───── Material to process
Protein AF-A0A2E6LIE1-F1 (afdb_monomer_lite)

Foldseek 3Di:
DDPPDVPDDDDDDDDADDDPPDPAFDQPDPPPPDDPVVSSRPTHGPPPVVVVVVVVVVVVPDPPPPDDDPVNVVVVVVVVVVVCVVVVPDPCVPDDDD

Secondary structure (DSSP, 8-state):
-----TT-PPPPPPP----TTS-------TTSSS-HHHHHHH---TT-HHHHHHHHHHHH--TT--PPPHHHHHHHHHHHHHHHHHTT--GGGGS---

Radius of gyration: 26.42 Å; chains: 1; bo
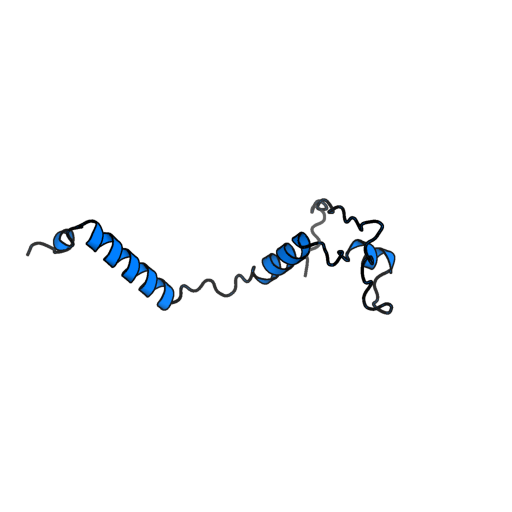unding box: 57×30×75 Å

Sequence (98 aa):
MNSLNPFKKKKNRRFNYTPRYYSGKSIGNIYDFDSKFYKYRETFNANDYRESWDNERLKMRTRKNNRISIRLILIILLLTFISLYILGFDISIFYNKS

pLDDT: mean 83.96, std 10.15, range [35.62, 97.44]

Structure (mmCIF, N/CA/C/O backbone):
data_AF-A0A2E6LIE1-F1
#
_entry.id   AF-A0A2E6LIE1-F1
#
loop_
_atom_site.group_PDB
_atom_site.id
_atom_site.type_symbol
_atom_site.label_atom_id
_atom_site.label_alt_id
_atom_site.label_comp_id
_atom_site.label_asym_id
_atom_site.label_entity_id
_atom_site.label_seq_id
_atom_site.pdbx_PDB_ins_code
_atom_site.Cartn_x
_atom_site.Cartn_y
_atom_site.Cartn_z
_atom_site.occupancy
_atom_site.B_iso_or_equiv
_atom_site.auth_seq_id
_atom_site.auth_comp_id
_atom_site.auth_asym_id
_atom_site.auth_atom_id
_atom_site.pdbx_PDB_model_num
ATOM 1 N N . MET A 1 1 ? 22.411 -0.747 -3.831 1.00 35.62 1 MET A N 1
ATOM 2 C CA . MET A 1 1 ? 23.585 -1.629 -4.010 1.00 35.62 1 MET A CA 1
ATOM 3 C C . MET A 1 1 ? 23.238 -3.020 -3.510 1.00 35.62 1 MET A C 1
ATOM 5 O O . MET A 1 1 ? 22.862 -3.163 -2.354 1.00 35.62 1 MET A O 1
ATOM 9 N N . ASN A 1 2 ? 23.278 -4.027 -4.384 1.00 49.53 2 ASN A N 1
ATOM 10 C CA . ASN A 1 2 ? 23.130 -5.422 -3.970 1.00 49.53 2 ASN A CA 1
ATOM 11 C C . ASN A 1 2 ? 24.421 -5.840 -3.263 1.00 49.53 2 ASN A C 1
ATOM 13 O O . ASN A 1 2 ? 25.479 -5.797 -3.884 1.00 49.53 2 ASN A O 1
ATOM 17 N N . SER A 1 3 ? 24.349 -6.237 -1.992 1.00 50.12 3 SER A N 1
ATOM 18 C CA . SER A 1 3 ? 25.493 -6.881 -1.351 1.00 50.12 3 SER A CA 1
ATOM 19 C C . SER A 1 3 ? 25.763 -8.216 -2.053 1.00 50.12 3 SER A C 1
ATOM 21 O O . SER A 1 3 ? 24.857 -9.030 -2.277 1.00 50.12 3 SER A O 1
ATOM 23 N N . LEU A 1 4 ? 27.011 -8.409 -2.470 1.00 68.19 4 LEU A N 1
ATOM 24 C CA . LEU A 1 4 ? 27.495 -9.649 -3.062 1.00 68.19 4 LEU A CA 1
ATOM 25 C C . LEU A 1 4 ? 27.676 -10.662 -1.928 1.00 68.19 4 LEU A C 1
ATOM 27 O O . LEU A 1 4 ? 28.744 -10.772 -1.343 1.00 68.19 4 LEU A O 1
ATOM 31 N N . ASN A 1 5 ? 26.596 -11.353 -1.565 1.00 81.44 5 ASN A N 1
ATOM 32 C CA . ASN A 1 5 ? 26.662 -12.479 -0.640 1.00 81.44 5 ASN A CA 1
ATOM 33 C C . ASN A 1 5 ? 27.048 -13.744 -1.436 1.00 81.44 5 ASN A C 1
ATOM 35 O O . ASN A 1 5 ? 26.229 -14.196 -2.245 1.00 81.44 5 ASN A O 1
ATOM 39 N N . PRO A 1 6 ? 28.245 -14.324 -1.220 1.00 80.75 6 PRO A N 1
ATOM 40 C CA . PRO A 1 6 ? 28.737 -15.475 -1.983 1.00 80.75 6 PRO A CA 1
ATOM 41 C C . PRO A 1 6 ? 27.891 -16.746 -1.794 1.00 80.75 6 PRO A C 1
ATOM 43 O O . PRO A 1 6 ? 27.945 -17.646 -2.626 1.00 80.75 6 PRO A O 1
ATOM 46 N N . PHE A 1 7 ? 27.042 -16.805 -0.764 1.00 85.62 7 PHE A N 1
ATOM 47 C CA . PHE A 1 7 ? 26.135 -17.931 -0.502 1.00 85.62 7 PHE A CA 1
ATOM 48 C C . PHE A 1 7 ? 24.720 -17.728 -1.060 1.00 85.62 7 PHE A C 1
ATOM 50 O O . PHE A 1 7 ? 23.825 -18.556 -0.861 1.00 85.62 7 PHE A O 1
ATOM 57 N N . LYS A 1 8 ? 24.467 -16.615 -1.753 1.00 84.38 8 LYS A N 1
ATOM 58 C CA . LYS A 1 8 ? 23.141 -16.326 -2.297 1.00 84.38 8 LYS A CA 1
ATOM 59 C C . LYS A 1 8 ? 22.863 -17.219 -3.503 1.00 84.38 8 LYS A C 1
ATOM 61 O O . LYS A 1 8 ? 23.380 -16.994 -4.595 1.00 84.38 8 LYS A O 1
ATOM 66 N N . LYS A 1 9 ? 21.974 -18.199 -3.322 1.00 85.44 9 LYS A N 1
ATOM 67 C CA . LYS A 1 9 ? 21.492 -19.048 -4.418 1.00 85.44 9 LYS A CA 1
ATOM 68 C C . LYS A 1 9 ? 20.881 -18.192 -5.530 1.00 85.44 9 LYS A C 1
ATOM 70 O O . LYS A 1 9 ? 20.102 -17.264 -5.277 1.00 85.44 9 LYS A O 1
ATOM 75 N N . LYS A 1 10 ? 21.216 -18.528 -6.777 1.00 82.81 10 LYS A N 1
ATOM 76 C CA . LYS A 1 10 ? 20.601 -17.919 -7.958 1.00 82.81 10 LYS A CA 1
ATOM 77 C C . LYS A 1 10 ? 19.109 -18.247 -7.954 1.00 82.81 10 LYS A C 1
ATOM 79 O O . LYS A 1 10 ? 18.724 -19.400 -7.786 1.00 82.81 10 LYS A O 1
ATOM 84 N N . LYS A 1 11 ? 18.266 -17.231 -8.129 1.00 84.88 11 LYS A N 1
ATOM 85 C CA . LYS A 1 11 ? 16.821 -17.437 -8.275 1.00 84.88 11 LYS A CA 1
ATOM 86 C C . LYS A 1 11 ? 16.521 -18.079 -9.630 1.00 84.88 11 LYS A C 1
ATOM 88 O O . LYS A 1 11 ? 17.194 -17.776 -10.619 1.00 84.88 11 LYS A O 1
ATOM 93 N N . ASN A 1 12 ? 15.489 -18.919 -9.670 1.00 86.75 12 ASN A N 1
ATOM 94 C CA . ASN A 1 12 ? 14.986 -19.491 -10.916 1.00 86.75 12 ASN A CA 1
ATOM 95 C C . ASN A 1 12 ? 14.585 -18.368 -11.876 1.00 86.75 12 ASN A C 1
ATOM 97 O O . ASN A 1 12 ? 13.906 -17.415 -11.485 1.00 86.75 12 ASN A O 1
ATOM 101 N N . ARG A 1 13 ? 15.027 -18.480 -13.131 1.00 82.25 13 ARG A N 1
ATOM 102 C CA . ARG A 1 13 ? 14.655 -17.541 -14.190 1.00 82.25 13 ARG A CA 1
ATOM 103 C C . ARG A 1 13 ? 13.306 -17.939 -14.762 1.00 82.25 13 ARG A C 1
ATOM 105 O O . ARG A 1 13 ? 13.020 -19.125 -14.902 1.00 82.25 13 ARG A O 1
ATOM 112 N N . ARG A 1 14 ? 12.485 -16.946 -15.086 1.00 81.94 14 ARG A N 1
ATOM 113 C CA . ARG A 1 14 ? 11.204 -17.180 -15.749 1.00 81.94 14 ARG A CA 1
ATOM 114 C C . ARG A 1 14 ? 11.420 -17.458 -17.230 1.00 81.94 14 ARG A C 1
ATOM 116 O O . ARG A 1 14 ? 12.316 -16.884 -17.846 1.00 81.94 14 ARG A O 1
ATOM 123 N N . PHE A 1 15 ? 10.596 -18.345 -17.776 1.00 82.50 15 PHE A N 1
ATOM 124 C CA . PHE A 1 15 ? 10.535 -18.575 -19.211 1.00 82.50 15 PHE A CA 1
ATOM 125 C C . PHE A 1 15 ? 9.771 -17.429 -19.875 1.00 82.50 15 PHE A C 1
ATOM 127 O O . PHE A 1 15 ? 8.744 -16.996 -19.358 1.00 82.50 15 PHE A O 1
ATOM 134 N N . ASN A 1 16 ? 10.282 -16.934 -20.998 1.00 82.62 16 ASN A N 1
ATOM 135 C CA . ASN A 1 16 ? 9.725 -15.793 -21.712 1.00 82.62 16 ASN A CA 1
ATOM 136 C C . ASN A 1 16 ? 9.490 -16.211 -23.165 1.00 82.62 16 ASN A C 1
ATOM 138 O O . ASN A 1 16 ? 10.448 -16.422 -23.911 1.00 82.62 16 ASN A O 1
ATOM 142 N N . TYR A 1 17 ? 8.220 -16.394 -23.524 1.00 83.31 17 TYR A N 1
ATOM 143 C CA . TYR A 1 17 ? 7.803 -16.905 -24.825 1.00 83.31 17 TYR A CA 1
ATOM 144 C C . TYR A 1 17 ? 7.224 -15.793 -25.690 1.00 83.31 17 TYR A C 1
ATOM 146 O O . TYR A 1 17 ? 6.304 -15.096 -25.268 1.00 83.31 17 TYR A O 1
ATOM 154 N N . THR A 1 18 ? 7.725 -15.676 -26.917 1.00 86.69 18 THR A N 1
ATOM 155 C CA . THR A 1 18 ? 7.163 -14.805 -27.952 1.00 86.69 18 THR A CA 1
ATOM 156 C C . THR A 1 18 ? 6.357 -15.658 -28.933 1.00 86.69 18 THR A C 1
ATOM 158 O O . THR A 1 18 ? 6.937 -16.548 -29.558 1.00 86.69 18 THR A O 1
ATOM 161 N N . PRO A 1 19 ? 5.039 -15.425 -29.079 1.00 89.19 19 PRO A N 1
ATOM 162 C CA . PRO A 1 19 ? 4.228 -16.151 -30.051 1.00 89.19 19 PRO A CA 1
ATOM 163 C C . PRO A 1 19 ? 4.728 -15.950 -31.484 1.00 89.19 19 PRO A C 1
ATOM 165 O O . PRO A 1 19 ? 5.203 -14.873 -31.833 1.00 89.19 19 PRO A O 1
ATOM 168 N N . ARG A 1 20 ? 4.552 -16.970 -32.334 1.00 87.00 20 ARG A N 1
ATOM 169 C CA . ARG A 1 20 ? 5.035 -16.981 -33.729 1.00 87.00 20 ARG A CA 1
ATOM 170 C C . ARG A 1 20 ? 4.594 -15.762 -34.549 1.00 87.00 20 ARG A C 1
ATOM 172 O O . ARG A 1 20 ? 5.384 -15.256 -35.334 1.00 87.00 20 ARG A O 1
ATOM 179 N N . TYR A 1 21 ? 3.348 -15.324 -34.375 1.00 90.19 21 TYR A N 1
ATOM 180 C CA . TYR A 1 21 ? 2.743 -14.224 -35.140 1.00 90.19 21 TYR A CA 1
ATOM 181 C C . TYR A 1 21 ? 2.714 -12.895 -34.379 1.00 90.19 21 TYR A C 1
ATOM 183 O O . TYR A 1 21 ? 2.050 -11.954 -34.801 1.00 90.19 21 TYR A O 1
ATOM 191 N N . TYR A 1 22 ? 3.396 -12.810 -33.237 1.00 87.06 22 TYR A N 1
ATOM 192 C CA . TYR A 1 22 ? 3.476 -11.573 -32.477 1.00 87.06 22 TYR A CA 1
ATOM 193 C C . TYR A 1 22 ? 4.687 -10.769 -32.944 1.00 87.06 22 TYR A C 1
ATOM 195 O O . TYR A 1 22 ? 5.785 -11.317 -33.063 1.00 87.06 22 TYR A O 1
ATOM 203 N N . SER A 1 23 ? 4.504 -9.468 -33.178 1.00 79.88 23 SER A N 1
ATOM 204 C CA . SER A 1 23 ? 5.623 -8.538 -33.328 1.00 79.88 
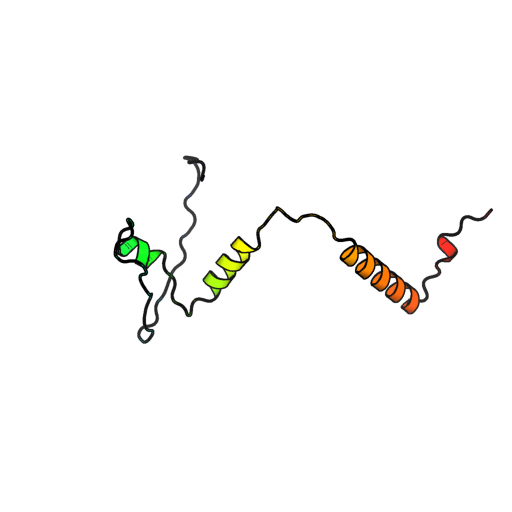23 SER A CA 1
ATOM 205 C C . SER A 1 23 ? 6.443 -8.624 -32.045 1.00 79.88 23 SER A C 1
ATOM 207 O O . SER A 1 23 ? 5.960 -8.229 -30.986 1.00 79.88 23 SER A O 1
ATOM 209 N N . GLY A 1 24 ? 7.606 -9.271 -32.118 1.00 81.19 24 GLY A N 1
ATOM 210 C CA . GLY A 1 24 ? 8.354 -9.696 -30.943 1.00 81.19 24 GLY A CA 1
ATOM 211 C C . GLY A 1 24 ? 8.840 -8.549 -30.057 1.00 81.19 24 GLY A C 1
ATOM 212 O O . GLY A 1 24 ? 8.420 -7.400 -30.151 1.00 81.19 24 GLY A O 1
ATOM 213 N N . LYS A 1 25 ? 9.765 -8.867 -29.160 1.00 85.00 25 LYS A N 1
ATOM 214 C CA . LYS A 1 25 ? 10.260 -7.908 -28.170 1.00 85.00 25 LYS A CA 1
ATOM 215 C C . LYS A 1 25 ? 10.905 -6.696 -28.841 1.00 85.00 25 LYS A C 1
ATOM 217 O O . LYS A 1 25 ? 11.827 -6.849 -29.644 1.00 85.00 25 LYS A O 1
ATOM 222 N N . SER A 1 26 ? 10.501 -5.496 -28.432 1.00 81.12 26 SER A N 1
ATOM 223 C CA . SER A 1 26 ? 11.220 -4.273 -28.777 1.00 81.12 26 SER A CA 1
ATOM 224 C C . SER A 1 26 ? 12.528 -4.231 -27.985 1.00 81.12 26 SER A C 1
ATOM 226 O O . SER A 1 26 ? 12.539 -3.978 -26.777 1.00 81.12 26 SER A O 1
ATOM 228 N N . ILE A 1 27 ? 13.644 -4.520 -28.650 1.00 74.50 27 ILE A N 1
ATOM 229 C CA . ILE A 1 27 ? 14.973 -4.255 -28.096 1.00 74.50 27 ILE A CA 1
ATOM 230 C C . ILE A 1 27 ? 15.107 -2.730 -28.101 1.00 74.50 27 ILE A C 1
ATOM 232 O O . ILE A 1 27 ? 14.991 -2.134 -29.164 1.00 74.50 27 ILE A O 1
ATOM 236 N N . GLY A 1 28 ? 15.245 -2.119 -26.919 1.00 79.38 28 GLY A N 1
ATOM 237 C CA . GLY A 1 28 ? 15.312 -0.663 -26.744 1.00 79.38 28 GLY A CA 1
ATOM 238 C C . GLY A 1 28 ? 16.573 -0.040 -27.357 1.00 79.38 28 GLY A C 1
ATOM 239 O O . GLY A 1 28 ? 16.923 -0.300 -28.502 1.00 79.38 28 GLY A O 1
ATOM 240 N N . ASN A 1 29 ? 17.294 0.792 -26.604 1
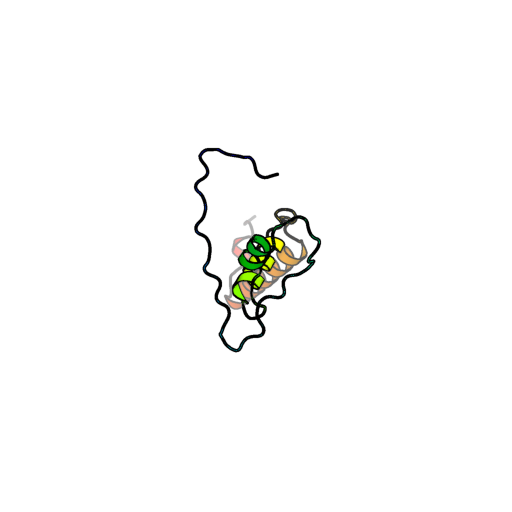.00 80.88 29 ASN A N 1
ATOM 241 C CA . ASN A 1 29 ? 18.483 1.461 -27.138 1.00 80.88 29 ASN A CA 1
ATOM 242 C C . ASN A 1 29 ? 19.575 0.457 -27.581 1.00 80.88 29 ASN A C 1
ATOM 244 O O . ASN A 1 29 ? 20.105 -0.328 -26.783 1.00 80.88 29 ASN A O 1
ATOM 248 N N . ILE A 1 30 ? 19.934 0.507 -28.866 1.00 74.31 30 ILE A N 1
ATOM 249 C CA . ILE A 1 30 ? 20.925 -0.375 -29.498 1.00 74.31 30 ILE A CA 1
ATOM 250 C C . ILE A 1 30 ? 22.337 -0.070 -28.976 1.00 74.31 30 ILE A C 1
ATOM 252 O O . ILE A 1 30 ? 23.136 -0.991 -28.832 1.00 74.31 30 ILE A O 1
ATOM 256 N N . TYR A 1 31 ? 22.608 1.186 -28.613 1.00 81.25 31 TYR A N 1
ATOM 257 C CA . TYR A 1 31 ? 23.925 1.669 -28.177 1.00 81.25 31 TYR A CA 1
──────────
From the records above, copy out the line with "ATOM 237 C CA", the line with "ATOM 239 O O", and every line between them, word for word.

#### [Solution for this exercise]
ATOM 237 C CA . GLY A 1 28 ? 15.312 -0.663 -26.744 1.00 79.38 28 GLY A CA 1
ATOM 238 C C . GLY A 1 28 ? 16.573 -0.040 -27.357 1.00 79.38 28 GLY A C 1
ATOM 239 O O . GLY A 1 28 ? 16.923 -0.300 -28.502 1.00 79.38 28 GLY A O 1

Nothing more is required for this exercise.